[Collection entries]
▬▬▬▬▬▬▬▬▬▬
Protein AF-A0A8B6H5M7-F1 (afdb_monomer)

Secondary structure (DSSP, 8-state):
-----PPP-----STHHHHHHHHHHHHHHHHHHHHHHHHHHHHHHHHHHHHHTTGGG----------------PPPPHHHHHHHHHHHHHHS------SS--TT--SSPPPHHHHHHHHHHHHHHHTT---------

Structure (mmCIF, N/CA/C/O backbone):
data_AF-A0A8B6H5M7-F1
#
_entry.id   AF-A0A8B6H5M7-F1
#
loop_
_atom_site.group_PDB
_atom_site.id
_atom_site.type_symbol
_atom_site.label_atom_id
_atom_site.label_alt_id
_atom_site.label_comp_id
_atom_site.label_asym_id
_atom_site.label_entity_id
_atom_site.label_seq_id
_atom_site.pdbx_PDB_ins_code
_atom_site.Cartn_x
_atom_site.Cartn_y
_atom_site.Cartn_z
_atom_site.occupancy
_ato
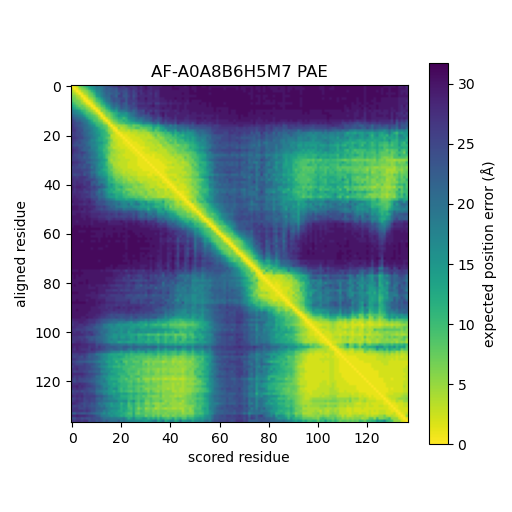m_site.B_iso_or_equiv
_atom_site.auth_seq_id
_atom_site.auth_comp_id
_atom_site.auth_asym_id
_atom_site.auth_atom_id
_atom_site.pdbx_PDB_model_num
ATOM 1 N N . MET A 1 1 ? -33.691 20.909 76.413 1.00 48.06 1 MET A N 1
ATOM 2 C CA . MET A 1 1 ? -32.541 21.157 75.517 1.00 48.06 1 MET A CA 1
ATOM 3 C C . MET A 1 1 ? -31.708 19.891 75.459 1.00 48.06 1 MET A C 1
ATOM 5 O O . MET A 1 1 ? -30.858 19.700 76.313 1.00 48.06 1 MET A O 1
ATOM 9 N N . SER A 1 2 ? -31.979 19.026 74.487 1.00 42.22 2 SER A N 1
ATOM 10 C CA . SER A 1 2 ? -31.157 17.843 74.216 1.00 42.22 2 SER A CA 1
ATOM 11 C C . SER A 1 2 ? -31.107 17.690 72.702 1.00 42.22 2 SER A C 1
ATOM 13 O O . SER A 1 2 ? -32.040 17.180 72.096 1.00 42.22 2 SER A O 1
ATOM 15 N N . GLY A 1 3 ? -30.080 18.278 72.089 1.00 44.84 3 GLY A N 1
ATOM 16 C CA . GLY A 1 3 ? -29.799 18.130 70.666 1.00 44.84 3 GLY A CA 1
ATOM 17 C C . GLY A 1 3 ? -28.862 16.949 70.471 1.00 44.84 3 GLY A C 1
ATOM 18 O O . GLY A 1 3 ? -27.676 17.049 70.780 1.00 44.84 3 GLY A O 1
ATOM 19 N N . GLU A 1 4 ? -29.400 15.839 69.983 1.00 50.44 4 GLU A N 1
ATOM 20 C CA . GLU A 1 4 ? -28.631 14.675 69.556 1.00 50.44 4 GLU A CA 1
ATOM 21 C C . GLU A 1 4 ? -27.999 15.006 68.192 1.00 50.44 4 GLU A C 1
ATOM 23 O O . GLU A 1 4 ? -28.694 15.205 67.197 1.00 50.44 4 GLU A O 1
ATOM 28 N N . LYS A 1 5 ? -26.674 15.189 68.154 1.00 55.22 5 LYS A N 1
ATOM 29 C CA . LYS A 1 5 ? -25.931 15.407 66.904 1.00 55.22 5 LYS A CA 1
ATOM 30 C C . LYS A 1 5 ? -25.611 14.052 66.279 1.00 55.22 5 LYS A C 1
ATOM 32 O O . LYS A 1 5 ? -24.805 13.305 66.829 1.00 55.22 5 LYS A O 1
ATOM 37 N N . GLU A 1 6 ? -26.194 13.770 65.116 1.00 56.22 6 GLU A N 1
ATOM 38 C CA . GLU A 1 6 ? -25.804 12.630 64.280 1.00 56.22 6 GLU A CA 1
ATOM 39 C C . GLU A 1 6 ? -24.317 12.710 63.868 1.00 56.22 6 GLU A C 1
ATOM 41 O O . GLU A 1 6 ? -23.796 13.804 63.608 1.00 56.22 6 GLU A O 1
ATOM 46 N N . PRO A 1 7 ? -23.606 11.569 63.780 1.00 61.41 7 PRO A N 1
ATOM 47 C CA . PRO A 1 7 ? -22.186 11.550 63.455 1.00 61.41 7 PRO A CA 1
ATOM 48 C C . PRO A 1 7 ? -21.937 11.808 61.955 1.00 61.41 7 PRO A C 1
ATOM 50 O O . PRO A 1 7 ? -22.766 11.475 61.104 1.00 61.41 7 PRO A O 1
ATOM 53 N N . PRO A 1 8 ? -20.772 12.370 61.581 1.00 57.72 8 PRO A N 1
ATOM 54 C CA . PRO A 1 8 ? -20.495 12.749 60.202 1.00 57.72 8 PRO A CA 1
ATOM 55 C C . PRO A 1 8 ? -20.283 11.513 59.317 1.00 57.72 8 PRO A C 1
ATOM 57 O O . PRO A 1 8 ? -19.509 10.610 59.642 1.00 57.72 8 PRO A O 1
ATOM 60 N N . LYS A 1 9 ? -20.942 11.500 58.151 1.00 59.84 9 LYS A N 1
ATOM 61 C CA . LYS A 1 9 ? -20.770 10.482 57.103 1.00 59.84 9 LYS A CA 1
ATOM 62 C C . LYS A 1 9 ? -19.288 10.364 56.724 1.00 59.84 9 LYS A C 1
ATOM 64 O O . LYS A 1 9 ? -18.705 11.296 56.166 1.00 59.84 9 LYS A O 1
ATOM 69 N N . LYS A 1 10 ? -18.680 9.204 57.006 1.00 50.28 10 LYS A N 1
ATOM 70 C CA . LYS A 1 10 ? -17.317 8.861 56.573 1.00 50.28 10 LYS A CA 1
ATOM 71 C C . LYS A 1 10 ? -17.232 9.000 55.048 1.00 50.28 10 LYS A C 1
ATOM 73 O O . LYS A 1 10 ? -17.934 8.306 54.316 1.00 50.28 10 LYS A O 1
ATOM 78 N N . ARG A 1 11 ? -16.377 9.908 54.565 1.00 55.19 11 ARG A N 1
ATOM 79 C CA . ARG A 1 11 ? -16.045 10.035 53.139 1.00 55.19 11 ARG A CA 1
ATOM 80 C C . ARG A 1 11 ? -15.381 8.733 52.684 1.00 55.19 11 ARG A C 1
ATOM 82 O O . ARG A 1 11 ? -14.252 8.463 53.084 1.00 55.19 11 ARG A O 1
ATOM 89 N N . LYS A 1 12 ? -16.063 7.951 51.840 1.00 55.72 12 LYS A N 1
ATOM 90 C CA . LYS A 1 12 ? -15.443 6.879 51.051 1.00 55.72 12 LYS A CA 1
ATOM 91 C C . LYS A 1 12 ? -14.413 7.514 50.115 1.00 55.72 12 LYS A C 1
ATOM 93 O O . LYS A 1 12 ? -14.761 8.067 49.079 1.00 55.72 12 LYS A O 1
ATOM 98 N N . LYS A 1 13 ? -13.146 7.496 50.504 1.00 52.28 13 LYS A N 1
ATOM 99 C CA . LYS A 1 13 ? -12.013 7.720 49.606 1.00 52.28 13 LYS A CA 1
ATOM 100 C C . LYS A 1 13 ? -11.158 6.471 49.731 1.00 52.28 13 LYS A C 1
ATOM 102 O O . LYS A 1 13 ? -10.721 6.214 50.845 1.00 52.28 13 LYS A O 1
ATOM 107 N N . VAL A 1 14 ? -11.020 5.714 48.631 1.00 53.62 14 VAL A N 1
ATOM 108 C CA . VAL A 1 14 ? -9.955 4.731 48.280 1.00 53.62 14 VAL A CA 1
ATOM 109 C C . VAL A 1 14 ? -10.445 3.655 47.270 1.00 53.62 14 VAL
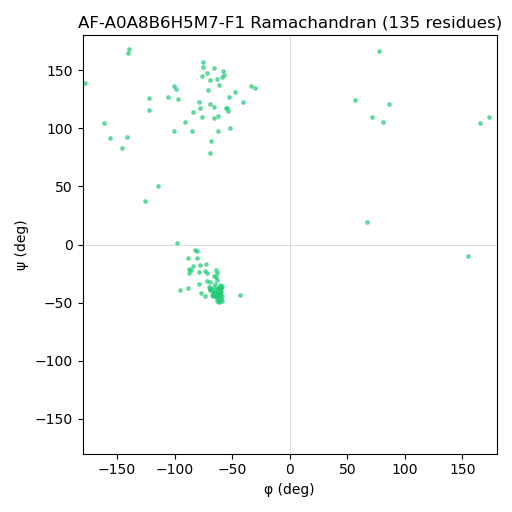 A C 1
ATOM 111 O O . VAL A 1 14 ? -9.613 2.996 46.665 1.00 53.62 14 VAL A O 1
ATOM 114 N N . GLU A 1 15 ? -11.742 3.546 46.945 1.00 53.91 15 GLU A N 1
ATOM 115 C CA . GLU A 1 15 ? -12.251 2.565 45.943 1.00 53.91 15 GLU A CA 1
ATOM 116 C C . GLU A 1 15 ? -12.082 2.982 44.455 1.00 53.91 15 GLU A C 1
ATOM 118 O O . GLU A 1 15 ? -12.335 2.192 43.555 1.00 53.91 15 GLU A O 1
ATOM 123 N N . ASP A 1 16 ? -11.619 4.202 44.169 1.00 59.84 16 ASP A N 1
ATOM 124 C CA . ASP A 1 16 ? -11.718 4.838 42.837 1.00 59.84 16 ASP A CA 1
ATOM 125 C C . ASP A 1 16 ? -10.598 4.455 41.838 1.00 59.84 16 ASP A C 1
ATOM 127 O O . ASP A 1 16 ? -10.747 4.613 40.630 1.00 59.84 16 ASP A O 1
ATOM 131 N N . LYS A 1 17 ? -9.456 3.927 42.308 1.00 61.00 17 LYS A N 1
ATOM 132 C CA . LYS A 1 17 ? -8.322 3.597 41.416 1.00 61.00 17 LYS A CA 1
ATOM 133 C C . LYS A 1 17 ? -8.522 2.305 40.617 1.00 61.00 17 LYS A C 1
ATOM 135 O O . LYS A 1 17 ? -8.191 2.285 39.438 1.00 61.00 17 LYS A O 1
ATOM 140 N N . GLY A 1 18 ? -9.052 1.253 41.246 1.00 70.44 18 GLY A N 1
ATOM 141 C CA . GLY A 1 18 ? -9.324 -0.020 40.563 1.00 70.44 18 GLY A CA 1
ATOM 142 C C . GLY A 1 18 ? -10.434 0.126 39.525 1.00 70.44 18 GLY A C 1
ATOM 143 O O . GLY A 1 18 ? -10.264 -0.256 38.376 1.00 70.44 18 GLY A O 1
ATOM 144 N N . ASP A 1 19 ? -11.506 0.831 39.890 1.00 77.06 19 ASP A N 1
ATOM 145 C CA . ASP A 1 19 ? -12.641 1.091 39.001 1.00 77.06 19 ASP A CA 1
ATOM 146 C C . ASP A 1 19 ? -12.252 1.980 37.794 1.00 77.06 19 ASP A C 1
ATOM 148 O O . ASP A 1 19 ? -12.845 1.890 36.720 1.00 77.06 19 ASP A O 1
ATOM 152 N N . TYR A 1 20 ? -11.224 2.831 37.925 1.00 76.62 20 TYR A N 1
ATOM 153 C CA . TYR A 1 20 ? -10.667 3.602 36.807 1.00 76.62 20 TYR A CA 1
ATOM 154 C C . TYR A 1 20 ? -9.834 2.740 35.840 1.00 76.62 2
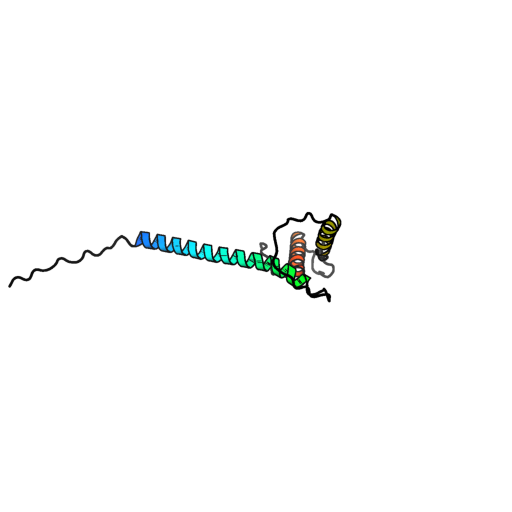0 TYR A C 1
ATOM 156 O O . TYR A 1 20 ? -10.002 2.854 34.624 1.00 76.62 20 TYR A O 1
ATOM 164 N N . GLU A 1 21 ? -8.972 1.864 36.364 1.00 85.38 21 GLU A N 1
ATOM 165 C CA . GLU A 1 21 ? -8.201 0.886 35.575 1.00 85.38 21 GLU A CA 1
ATOM 166 C C . GLU A 1 21 ? -9.141 -0.061 34.811 1.00 85.38 21 GLU A C 1
ATOM 168 O O . GLU A 1 21 ? -9.021 -0.197 33.591 1.00 85.38 21 GLU A O 1
ATOM 173 N N . ASP A 1 22 ? -10.159 -0.600 35.488 1.00 87.44 22 ASP A N 1
ATOM 174 C CA . ASP A 1 22 ? -11.167 -1.486 34.894 1.00 87.44 22 ASP A CA 1
ATOM 175 C C . ASP A 1 22 ? -11.964 -0.780 33.787 1.00 87.44 22 ASP A C 1
ATOM 177 O O . ASP A 1 22 ? -12.227 -1.349 32.721 1.00 87.44 22 ASP A O 1
ATOM 181 N N . LYS A 1 23 ? -12.309 0.502 33.979 1.00 87.56 23 LYS A N 1
ATOM 182 C CA . LYS A 1 23 ? -12.948 1.325 32.938 1.00 87.56 23 LYS A CA 1
ATOM 183 C C . LYS A 1 23 ? -12.021 1.568 31.753 1.00 87.56 23 LYS A C 1
ATOM 185 O O . LYS A 1 23 ? -12.492 1.540 30.613 1.00 87.56 23 LYS A O 1
ATOM 190 N N . ILE A 1 24 ? -10.728 1.808 31.968 1.00 90.94 24 ILE A N 1
ATOM 191 C CA . ILE A 1 24 ? -9.757 1.935 30.873 1.00 90.94 24 ILE A CA 1
ATOM 192 C C . ILE A 1 24 ? -9.638 0.614 30.116 1.00 90.94 24 ILE A C 1
ATOM 194 O O . ILE A 1 24 ? -9.650 0.617 28.883 1.00 90.94 24 ILE A O 1
ATOM 198 N N . GLU A 1 25 ? -9.567 -0.510 30.820 1.00 90.75 25 GLU A N 1
ATOM 199 C CA . GLU A 1 25 ? -9.461 -1.824 30.198 1.00 90.75 25 GLU A CA 1
ATOM 200 C C . GLU A 1 25 ? -10.726 -2.173 29.404 1.00 90.75 25 GLU A C 1
ATOM 202 O O . GLU A 1 25 ? -10.643 -2.606 28.251 1.00 90.75 25 GLU A O 1
ATOM 207 N N . ALA A 1 26 ? -11.906 -1.879 29.952 1.00 90.94 26 ALA A N 1
ATOM 208 C CA . ALA A 1 26 ? -13.174 -2.023 29.247 1.00 90.94 26 ALA A CA 1
ATOM 209 C C . ALA A 1 26 ? -13.244 -1.137 27.990 1.00 90.94 26 ALA A C 1
ATOM 211 O O . ALA A 1 26 ? -13.740 -1.577 26.953 1.00 90.94 26 ALA A O 1
ATOM 212 N N . ASN A 1 27 ? -12.727 0.096 28.038 1.00 91.75 27 ASN A N 1
ATOM 213 C CA . ASN A 1 27 ? -12.662 0.977 26.867 1.00 91.75 27 ASN A CA 1
ATOM 214 C C . ASN A 1 27 ? -11.665 0.481 25.809 1.00 91.75 27 ASN A C 1
ATOM 216 O O . ASN A 1 27 ? -11.969 0.541 24.617 1.00 91.75 27 ASN A O 1
ATOM 220 N N . LYS A 1 28 ? -10.507 -0.053 26.220 1.00 94.38 28 LYS A N 1
ATOM 221 C CA . LYS A 1 28 ? -9.541 -0.693 25.310 1.00 94.38 28 LYS A CA 1
ATOM 222 C C . LYS A 1 28 ? -10.173 -1.885 24.593 1.00 94.38 28 LYS A C 1
ATOM 224 O O . LYS A 1 28 ? -10.087 -1.949 23.370 1.00 94.38 28 LYS A O 1
ATOM 229 N N . LYS A 1 29 ? -10.868 -2.762 25.330 1.00 94.81 29 LYS A N 1
ATOM 230 C CA . LYS A 1 29 ? -11.600 -3.912 24.769 1.00 94.81 29 LYS A CA 1
ATOM 231 C C . LYS A 1 29 ? -12.661 -3.461 23.763 1.00 94.81 29 LYS A C 1
ATOM 233 O O . LYS A 1 29 ? -12.636 -3.899 22.622 1.00 94.81 29 LYS A O 1
ATOM 238 N N . LYS A 1 30 ? -13.495 -2.478 24.117 1.00 94.25 30 LYS A N 1
ATOM 239 C CA . LYS A 1 30 ? -14.505 -1.918 23.197 1.00 94.25 30 LYS A CA 1
ATOM 240 C C . LYS A 1 30 ? -13.898 -1.316 21.926 1.00 94.25 30 LYS A C 1
ATOM 242 O O . LYS A 1 30 ? -14.455 -1.488 20.845 1.00 94.25 30 LYS A O 1
ATOM 247 N N . ARG A 1 31 ? -12.772 -0.599 22.037 1.00 92.88 31 ARG A N 1
ATOM 248 C CA . ARG A 1 31 ? -12.083 -0.013 20.876 1.00 92.88 31 ARG A CA 1
ATOM 249 C C . ARG A 1 31 ? -11.459 -1.090 19.992 1.00 92.88 31 ARG A C 1
ATOM 251 O O . ARG A 1 31 ? -11.511 -0.966 18.773 1.00 92.88 31 ARG A O 1
ATOM 258 N N . PHE A 1 32 ? -10.900 -2.130 20.600 1.00 94.88 32 PHE A N 1
ATOM 259 C CA . PHE A 1 32 ? -10.385 -3.288 19.882 1.00 94.88 32 PHE A CA 1
ATOM 260 C C . PHE A 1 32 ? -11.504 -4.019 19.130 1.00 94.88 32 PHE A C 1
ATOM 262 O O . PHE A 1 32 ? -11.388 -4.209 17.925 1.00 94.88 32 PHE A O 1
ATOM 269 N N . ASP A 1 33 ? -12.627 -4.309 19.791 1.00 94.56 33 ASP A N 1
ATOM 270 C CA . ASP A 1 33 ? -13.791 -4.946 19.163 1.00 94.56 33 ASP A CA 1
ATOM 271 C C . ASP A 1 33 ? -14.357 -4.108 18.011 1.00 94.56 33 ASP A C 1
ATOM 273 O O . ASP A 1 33 ? -14.785 -4.645 16.989 1.00 94.56 33 ASP A O 1
ATOM 277 N N . TYR A 1 34 ? -14.358 -2.779 18.157 1.00 93.81 34 TYR A N 1
ATOM 278 C CA . TYR A 1 34 ? -14.740 -1.871 17.080 1.00 93.81 34 TYR A CA 1
ATOM 279 C C . TYR A 1 34 ? -13.803 -2.006 15.876 1.00 93.81 34 TYR A C 1
ATOM 281 O O . TYR A 1 34 ? -14.279 -2.172 14.756 1.00 93.81 34 TYR A O 1
ATOM 289 N N . LEU A 1 35 ? -12.485 -1.974 16.099 1.00 95.00 35 LEU A N 1
ATOM 290 C CA . LEU A 1 35 ? -11.495 -2.138 15.033 1.00 95.00 35 LEU A CA 1
ATOM 291 C C . LEU A 1 35 ? -11.619 -3.506 14.355 1.00 95.00 35 LEU A C 1
ATOM 293 O O . LEU A 1 35 ? -11.569 -3.570 13.131 1.00 95.00 35 LEU A O 1
ATOM 297 N N . LEU A 1 36 ? -11.861 -4.573 15.118 1.00 92.88 36 LEU A N 1
ATOM 298 C CA . LEU A 1 36 ? -12.015 -5.919 14.570 1.00 92.88 36 LEU A CA 1
ATOM 299 C C . LEU A 1 36 ? -13.234 -6.014 13.639 1.00 92.88 36 LEU A C 1
ATOM 301 O O . LEU A 1 36 ? -13.116 -6.462 12.499 1.00 92.88 36 LEU A O 1
ATOM 305 N N . LYS A 1 37 ? -14.381 -5.472 14.062 1.00 92.44 37 LYS A N 1
ATOM 306 C CA . LYS A 1 37 ? -15.583 -5.389 13.213 1.00 92.44 37 LYS A CA 1
ATOM 307 C C . LYS A 1 37 ? -15.351 -4.569 11.945 1.00 92.44 37 LYS A C 1
ATOM 309 O O . LYS A 1 37 ? -15.883 -4.904 10.892 1.00 92.44 37 LYS A O 1
ATOM 314 N N . GLN A 1 38 ? -14.563 -3.496 12.034 1.00 89.44 38 GLN A N 1
ATOM 315 C CA . GLN A 1 38 ? -14.180 -2.727 10.849 1.00 89.44 38 GLN A CA 1
ATOM 316 C C . GLN A 1 38 ? -13.315 -3.570 9.903 1.00 89.44 38 GLN A C 1
ATOM 318 O O . GLN A 1 38 ? -13.586 -3.589 8.707 1.00 89.44 38 GLN A O 1
ATOM 323 N N . THR A 1 39 ? -12.328 -4.317 10.412 1.00 90.06 39 THR A N 1
ATOM 324 C CA . THR A 1 39 ? -11.482 -5.176 9.561 1.00 90.06 39 THR A CA 1
ATOM 325 C C . THR A 1 39 ? -12.272 -6.271 8.843 1.00 90.06 39 THR A C 1
ATOM 327 O O . THR A 1 39 ? -12.015 -6.523 7.668 1.00 90.06 39 THR A O 1
ATOM 330 N N . GLU A 1 40 ? -13.276 -6.864 9.497 1.00 88.00 40 GLU A N 1
ATOM 331 C CA . GLU A 1 40 ? -14.173 -7.844 8.868 1.00 88.00 40 GLU A CA 1
ATOM 332 C C . GLU A 1 40 ? -14.963 -7.225 7.706 1.00 88.00 40 GLU A C 1
ATOM 334 O O . GLU A 1 40 ? -15.051 -7.812 6.625 1.00 88.00 40 GLU A O 1
ATOM 339 N N . LEU A 1 41 ? -15.481 -6.008 7.896 1.00 85.25 41 LEU A N 1
ATOM 340 C CA . LEU A 1 41 ? -16.220 -5.286 6.864 1.00 85.25 41 LEU A CA 1
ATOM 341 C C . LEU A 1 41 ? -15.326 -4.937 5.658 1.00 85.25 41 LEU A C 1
▬▬▬▬▬▬▬▬▬▬
*Exercise brief*:
Copy the lines above exactly. Start with the line containing "ATOM 279 C C", end with the line containing "ATOM 290 C CA", and include both.

*Response below*:
ATOM 279 C C . TYR A 1 34 ? -13.803 -2.006 15.876 1.00 93.81 34 TYR A C 1
ATOM 281 O O . TYR A 1 34 ? -14.279 -2.172 14.756 1.00 93.81 34 TYR A O 1
ATOM 289 N N . LEU A 1 35 ? -12.485 -1.974 16.099 1.00 95.00 35 LEU A N 1
ATOM 290 C CA . LEU A 1 35 ? -11.495 -2.138 15.033 1.00 95.00 35 LEU A CA 1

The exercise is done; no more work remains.